Inhibition of [³H]DA uptake was conducted as previously described,²² utilizing a striatal synaptic vesicle preparation. Briefly, rat striata were homogenized with 10 up and down strokes of a Teflon pestle homogenizer (clearance ~ 0.003″) in 14 ml of 0.32 M sucrose solution. Homogenate was centrifuged (2,000 g for 10 min at 4°C), and the resulting supernatant was centrifuged again (10,000 g for 30 min at 4°C). The pellet was resuspended in 2 ml of 0.32 M sucrose solution and subjected to osmotic shock by adding 7 ml of ice-cold water to the preparation, followed by the immediate restoration of osmolarity by adding 900 μl of 0.25M HEPES buffer and 900 μL of 1.0 M potassium tartrate solution. Samples were centrifuged (20,000 g for 20 min at 4°C), and the resulting supernatant was centrifuged again (55,000 g for 1 hr at 4°C), followed by the addition of 100 μL of 10 mM MgSO4, 100 μL of 0.25 M HEPES and 100 μL of 1.0 M potassium tartrate solution prior to the final centrifugation (100,000 g for 45 min at 4°C). The final pellet was resuspended in 2.4 mL of assay buffer (25 mM HEPES, 100 mM potassium tartrate, 50 μM EGTA, 100 μM EDTA, 1.7 mM ascorbic acid, 2 mM ATP-Mg²⁺, pH 7.4). Aliquots of the vesicular suspension (100 μL) were added to tubes containing assay buffer, various concentrations of inhibitor (0.1 nM - 10 mM) and 0.1 μM [³H]DA in a final volume of 500 μL. Nonspecific uptake was determined in the presence of Ro4-1284 (10 μM). Reactions were terminated by filtration, and radioactivity retained by the filters was determined by liquid scintillation spectroscopy (Liquid scintillation analyzer; PerkinElmer Life and Analytical Sciences, Boston, MA).

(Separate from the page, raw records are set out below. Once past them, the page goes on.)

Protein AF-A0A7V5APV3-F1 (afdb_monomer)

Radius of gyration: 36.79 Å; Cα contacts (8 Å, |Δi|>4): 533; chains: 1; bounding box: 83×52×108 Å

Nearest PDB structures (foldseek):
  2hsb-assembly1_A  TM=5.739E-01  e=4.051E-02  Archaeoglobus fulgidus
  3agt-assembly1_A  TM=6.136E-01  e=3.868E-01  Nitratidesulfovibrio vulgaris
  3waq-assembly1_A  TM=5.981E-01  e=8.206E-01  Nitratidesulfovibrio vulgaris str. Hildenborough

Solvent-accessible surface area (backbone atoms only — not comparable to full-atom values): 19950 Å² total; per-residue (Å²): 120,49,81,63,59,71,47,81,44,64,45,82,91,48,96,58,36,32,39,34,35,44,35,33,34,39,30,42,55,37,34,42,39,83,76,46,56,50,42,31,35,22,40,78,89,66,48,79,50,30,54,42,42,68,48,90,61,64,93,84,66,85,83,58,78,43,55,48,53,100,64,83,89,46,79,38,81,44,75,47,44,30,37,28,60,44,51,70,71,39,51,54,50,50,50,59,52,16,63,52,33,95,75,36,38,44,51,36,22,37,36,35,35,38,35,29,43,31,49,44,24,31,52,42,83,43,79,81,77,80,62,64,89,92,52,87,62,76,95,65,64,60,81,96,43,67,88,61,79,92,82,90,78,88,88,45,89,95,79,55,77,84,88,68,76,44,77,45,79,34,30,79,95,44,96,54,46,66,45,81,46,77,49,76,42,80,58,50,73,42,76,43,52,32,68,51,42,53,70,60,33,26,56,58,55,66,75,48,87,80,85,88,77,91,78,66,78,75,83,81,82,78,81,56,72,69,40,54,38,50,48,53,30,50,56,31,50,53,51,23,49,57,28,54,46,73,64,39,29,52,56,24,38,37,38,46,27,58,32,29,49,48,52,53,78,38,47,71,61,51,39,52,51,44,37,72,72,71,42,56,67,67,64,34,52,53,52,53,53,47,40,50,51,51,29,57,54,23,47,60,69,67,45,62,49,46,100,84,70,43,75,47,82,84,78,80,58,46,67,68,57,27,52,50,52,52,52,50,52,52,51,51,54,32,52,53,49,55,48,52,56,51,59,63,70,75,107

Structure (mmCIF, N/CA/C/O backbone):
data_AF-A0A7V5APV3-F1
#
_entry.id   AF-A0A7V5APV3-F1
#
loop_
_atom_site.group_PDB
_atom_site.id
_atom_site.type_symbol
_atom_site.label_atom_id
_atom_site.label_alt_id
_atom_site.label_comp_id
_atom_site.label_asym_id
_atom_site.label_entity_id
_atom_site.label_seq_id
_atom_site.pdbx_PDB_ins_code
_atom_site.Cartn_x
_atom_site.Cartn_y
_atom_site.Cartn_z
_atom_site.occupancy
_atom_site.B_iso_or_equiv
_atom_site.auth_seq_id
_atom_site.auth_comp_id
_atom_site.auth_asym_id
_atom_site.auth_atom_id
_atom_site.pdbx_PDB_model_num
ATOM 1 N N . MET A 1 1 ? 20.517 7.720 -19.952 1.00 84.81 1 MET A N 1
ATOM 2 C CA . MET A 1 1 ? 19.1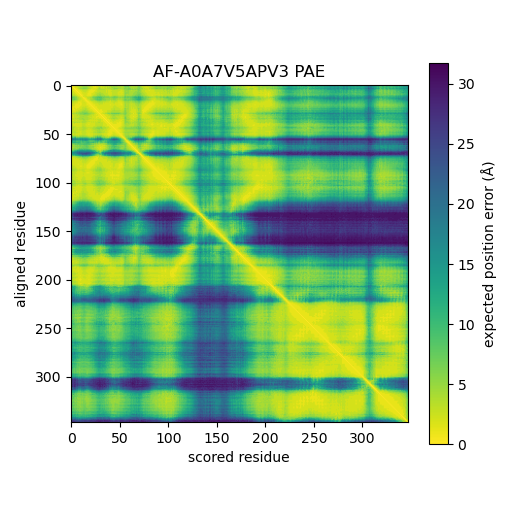42 7.459 -19.477 1.00 84.81 1 MET A CA 1
ATOM 3 C C . MET A 1 1 ? 18.972 7.798 -17.995 1.00 84.81 1 MET A C 1
ATOM 5 O O . MET A 1 1 ? 19.809 7.408 -17.184 1.00 84.81 1 MET A O 1
ATOM 9 N N . GLN A 1 2 ? 17.878 8.473 -17.630 1.00 90.31 2 GLN A N 1
ATOM 10 C CA . GLN A 1 2 ? 17.486 8.760 -16.244 1.00 90.31 2 GLN A CA 1
ATOM 11 C C . GLN A 1 2 ? 16.042 8.315 -15.985 1.00 90.31 2 GLN A C 1
ATOM 13 O O . GLN A 1 2 ? 15.159 8.560 -16.799 1.00 90.31 2 GLN A O 1
ATOM 18 N N . ILE A 1 3 ? 15.804 7.683 -14.834 1.00 89.62 3 ILE A N 1
ATOM 19 C CA . ILE A 1 3 ? 14.466 7.274 -14.383 1.00 89.62 3 ILE A CA 1
ATOM 20 C C . ILE A 1 3 ? 13.898 8.380 -13.492 1.00 89.62 3 ILE A C 1
ATOM 22 O O . ILE A 1 3 ? 14.496 8.728 -12.468 1.00 89.62 3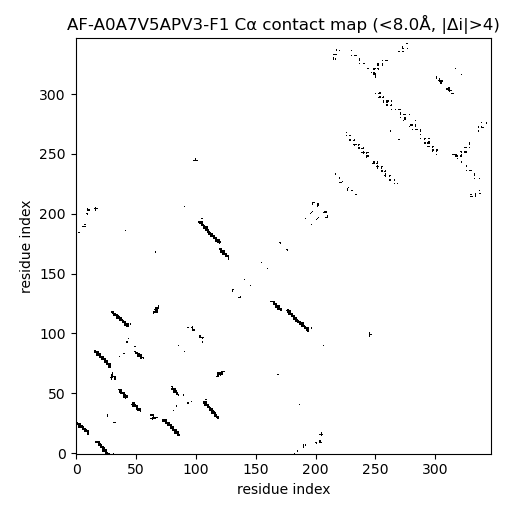 ILE A O 1
ATOM 26 N N . GLY A 1 4 ? 12.762 8.931 -13.906 1.00 89.56 4 GLY A N 1
ATOM 27 C CA . GLY A 1 4 ? 12.052 10.024 -13.258 1.00 89.56 4 GLY A CA 1
ATOM 28 C C . GLY A 1 4 ? 10.973 9.548 -12.285 1.00 89.56 4 GLY A C 1
ATOM 29 O O . GLY A 1 4 ? 11.208 8.680 -11.437 1.00 89.56 4 GLY A O 1
ATOM 30 N N . LYS A 1 5 ? 9.803 10.189 -12.371 1.00 91.81 5 LYS A N 1
ATOM 31 C CA . LYS A 1 5 ? 8.637 9.918 -11.526 1.00 91.81 5 LYS A CA 1
ATOM 32 C C . LYS A 1 5 ? 7.998 8.572 -11.889 1.00 91.81 5 LYS A C 1
ATOM 34 O O . LYS A 1 5 ? 8.018 8.161 -13.046 1.00 91.81 5 LYS A O 1
ATOM 39 N N . ILE A 1 6 ? 7.424 7.916 -10.883 1.00 94.25 6 ILE A N 1
ATOM 40 C CA . ILE A 1 6 ? 6.601 6.715 -11.035 1.00 94.25 6 ILE A CA 1
ATOM 41 C C . ILE A 1 6 ? 5.234 7.013 -10.424 1.00 94.25 6 ILE A C 1
ATOM 43 O O . ILE A 1 6 ? 5.159 7.433 -9.269 1.00 94.25 6 ILE A O 1
ATOM 47 N N . GLU A 1 7 ? 4.169 6.798 -11.189 1.00 94.44 7 GLU A N 1
ATOM 48 C CA . GLU A 1 7 ? 2.787 6.883 -10.711 1.00 94.44 7 GLU A CA 1
ATOM 49 C C . GLU A 1 7 ? 2.129 5.507 -10.768 1.00 94.44 7 GLU A C 1
ATOM 51 O O . GLU A 1 7 ? 2.224 4.831 -11.788 1.00 94.44 7 GLU A O 1
ATOM 56 N N . ALA A 1 8 ? 1.456 5.101 -9.692 1.00 95.81 8 ALA A N 1
ATOM 57 C CA . ALA A 1 8 ? 0.653 3.881 -9.651 1.00 95.81 8 ALA A CA 1
ATOM 58 C C . ALA A 1 8 ? -0.830 4.209 -9.842 1.00 95.81 8 ALA A C 1
ATOM 60 O O . ALA A 1 8 ? -1.296 5.235 -9.345 1.00 95.81 8 ALA A O 1
ATOM 61 N N . LYS A 1 9 ? -1.550 3.340 -10.560 1.00 95.38 9 LYS A N 1
ATOM 62 C CA . LYS A 1 9 ? -3.002 3.411 -10.795 1.00 95.38 9 LYS A CA 1
ATOM 63 C C . LYS A 1 9 ? -3.587 1.991 -10.866 1.00 95.38 9 LYS A C 1
ATOM 65 O O . LYS A 1 9 ? -2.899 1.089 -11.351 1.00 95.38 9 LYS A O 1
ATOM 70 N N . PRO A 1 10 ? -4.827 1.749 -10.413 1.00 95.38 10 PRO A N 1
ATOM 71 C CA . PRO A 1 10 ? -5.500 0.474 -10.643 1.00 95.38 10 PRO A CA 1
ATOM 72 C C . PRO A 1 10 ? -6.002 0.382 -12.095 1.00 95.38 10 PRO A C 1
ATOM 74 O O . PRO A 1 10 ? -6.297 1.396 -12.729 1.00 95.38 10 PRO A O 1
ATOM 77 N N . VAL A 1 11 ? -6.108 -0.830 -12.643 1.00 94.06 11 VAL A N 1
ATOM 78 C CA . VAL A 1 11 ? -6.676 -1.060 -13.985 1.00 94.06 11 VAL A CA 1
ATOM 79 C C . VAL A 1 11 ? -8.182 -1.334 -13.877 1.00 94.06 11 VAL A C 1
ATOM 81 O O . VAL A 1 11 ? -8.594 -2.423 -13.490 1.00 94.06 11 VAL A O 1
ATOM 84 N N . GLU A 1 12 ? -9.016 -0.358 -14.248 1.00 89.00 12 GLU A N 1
ATOM 85 C CA . GLU A 1 12 ? -10.479 -0.384 -14.027 1.00 89.00 12 GLU A CA 1
ATOM 86 C C . GLU A 1 12 ? -11.248 -1.444 -14.841 1.00 89.00 12 GLU A C 1
ATOM 88 O O . GLU A 1 12 ? -12.328 -1.870 -14.439 1.00 89.00 12 GLU A O 1
ATOM 93 N N . ASN A 1 13 ? -10.698 -1.905 -15.968 1.00 86.25 13 ASN A N 1
ATOM 94 C CA . ASN A 1 13 ? -11.371 -2.820 -16.902 1.00 86.25 13 ASN A CA 1
ATOM 95 C C . ASN A 1 13 ? -10.676 -4.184 -17.009 1.00 86.25 13 ASN A C 1
ATOM 97 O O . ASN A 1 13 ? -10.605 -4.764 -18.094 1.00 86.25 13 ASN A O 1
ATOM 101 N N . SER A 1 14 ? -10.149 -4.697 -15.895 1.00 86.38 14 SER A N 1
ATOM 102 C CA . SER A 1 14 ? -9.529 -6.022 -15.847 1.00 86.38 14 SER A CA 1
ATOM 103 C C . SER A 1 14 ? -10.345 -7.007 -15.011 1.00 86.38 14 SER A C 1
ATOM 105 O O . SER A 1 14 ? -10.949 -6.665 -13.994 1.00 86.38 14 SER A O 1
ATOM 107 N N . ILE A 1 15 ? -10.389 -8.265 -15.459 1.00 85.75 15 ILE A N 1
ATOM 108 C CA . ILE A 1 15 ? -10.985 -9.358 -14.676 1.00 85.75 15 ILE A CA 1
ATOM 109 C C . ILE A 1 15 ? -10.107 -9.648 -13.456 1.00 85.75 15 ILE A C 1
ATOM 111 O O . ILE A 1 15 ? -10.636 -9.909 -12.371 1.00 85.75 15 ILE A O 1
ATOM 115 N N . ASN A 1 16 ? -8.788 -9.593 -13.653 1.00 87.88 16 ASN A N 1
ATOM 116 C CA . ASN A 1 16 ? -7.793 -9.817 -12.620 1.00 87.88 16 ASN A CA 1
ATOM 117 C C . ASN A 1 16 ? -7.399 -8.476 -11.989 1.00 87.88 16 ASN A C 1
ATOM 119 O O . ASN A 1 16 ? -7.243 -7.494 -12.711 1.00 87.88 16 ASN A O 1
ATOM 123 N N . PRO A 1 17 ? -7.197 -8.413 -10.665 1.00 93.56 17 PRO A N 1
ATOM 124 C CA . PRO A 1 17 ? -6.637 -7.228 -10.033 1.00 93.56 17 PRO A CA 1
ATOM 125 C C . PRO A 1 17 ? -5.263 -6.905 -10.629 1.00 93.56 17 PRO A C 1
ATOM 127 O O . PRO A 1 17 ? -4.337 -7.711 -10.559 1.00 93.56 17 PRO A O 1
ATOM 130 N N . GLU A 1 18 ? -5.126 -5.731 -11.233 1.00 94.81 18 GLU A N 1
ATOM 131 C CA . GLU A 1 18 ? -3.910 -5.313 -11.928 1.00 94.81 18 GLU A CA 1
ATOM 132 C C . GLU A 1 18 ? -3.555 -3.880 -11.541 1.00 94.81 18 GLU A C 1
ATOM 134 O O . GLU A 1 18 ? -4.399 -2.981 -11.559 1.00 94.81 18 GLU A O 1
ATOM 139 N N . MET A 1 19 ? -2.286 -3.665 -11.199 1.00 94.81 19 MET A N 1
ATOM 140 C CA . MET A 1 19 ? -1.720 -2.333 -11.012 1.00 94.81 19 MET A CA 1
ATOM 141 C C . MET A 1 19 ? -0.978 -1.901 -12.266 1.00 94.81 19 MET A C 1
ATOM 143 O O . MET A 1 19 ? -0.134 -2.636 -12.769 1.00 94.81 19 MET A O 1
ATOM 147 N N . MET A 1 20 ? -1.238 -0.688 -12.732 1.00 95.19 20 MET A N 1
ATOM 148 C CA . MET A 1 20 ? -0.465 -0.031 -13.775 1.00 95.19 20 MET A CA 1
ATOM 149 C C . MET A 1 20 ? 0.500 0.969 -13.141 1.00 95.19 20 MET A C 1
ATOM 151 O O . MET A 1 20 ? 0.112 1.750 -12.272 1.00 95.19 20 MET A O 1
ATOM 155 N N . PHE A 1 21 ? 1.741 0.974 -13.613 1.00 94.81 21 PHE A N 1
ATOM 156 C CA . PHE A 1 21 ? 2.737 1.975 -13.262 1.00 94.81 21 PHE A CA 1
ATOM 157 C C . PHE A 1 21 ? 3.137 2.761 -14.505 1.00 94.81 21 PHE A C 1
ATOM 159 O O . PHE A 1 21 ? 3.535 2.180 -15.515 1.00 94.81 21 PHE A O 1
ATOM 166 N N . GLU A 1 22 ? 3.044 4.083 -14.419 1.00 94.19 22 GLU A N 1
ATOM 167 C CA . GLU A 1 22 ? 3.529 5.014 -15.434 1.00 94.19 22 GLU A CA 1
ATOM 168 C C . GLU A 1 22 ? 4.912 5.511 -15.000 1.00 94.19 22 GLU A C 1
ATOM 170 O O . GLU A 1 22 ? 5.047 6.185 -13.978 1.00 94.19 22 GLU A O 1
ATOM 175 N N . ILE A 1 23 ? 5.945 5.123 -15.749 1.00 93.31 23 ILE A N 1
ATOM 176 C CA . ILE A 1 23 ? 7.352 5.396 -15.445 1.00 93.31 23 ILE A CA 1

In summary, reduction in ring size of the central heterocyclic piperidine ring of GZ-793A has led to the discovery of the 4-methoxy and 4-difluoromethoxy cis-meso-2,5-disubstitued pyrrolidine analogues 11d and 11f. These two analogues showed similar inhibitory potency of [³H]DA uptake into vesicles (Ki = 49 and 45 nM, respectively) when compared to that for GZ-793A (Ki =29 nM), and were the most potent analogues in the series in this assay. Analogue 11f was also the most potent inhibitor of [³H]DTBZ binding in the series (Ki =560 nM), and had a 15-fold greater affinity for this site than GZ-793A (Ki =8.29 μM). Thus, 11d and 11f represent new water-soluble analogues of GZ-793A that inhibit VMAT2 function.

Scheme 1.

Reagents and conditions: a) LiAlH₄, THF, reflux, 24h; b) 2,5 dimethoxy tetrahydrofuran, benzotriazole, 10% aq HCl, rt, 12h: c) Substituted phenethyl magnesium bromides (7a–i), THF, rt, 12h; d) Pd(OH)₂, NH₄HCO₂, MeOH, reflux, 30 min; e) (S)-glycidol, EtOH, reflux, 24h.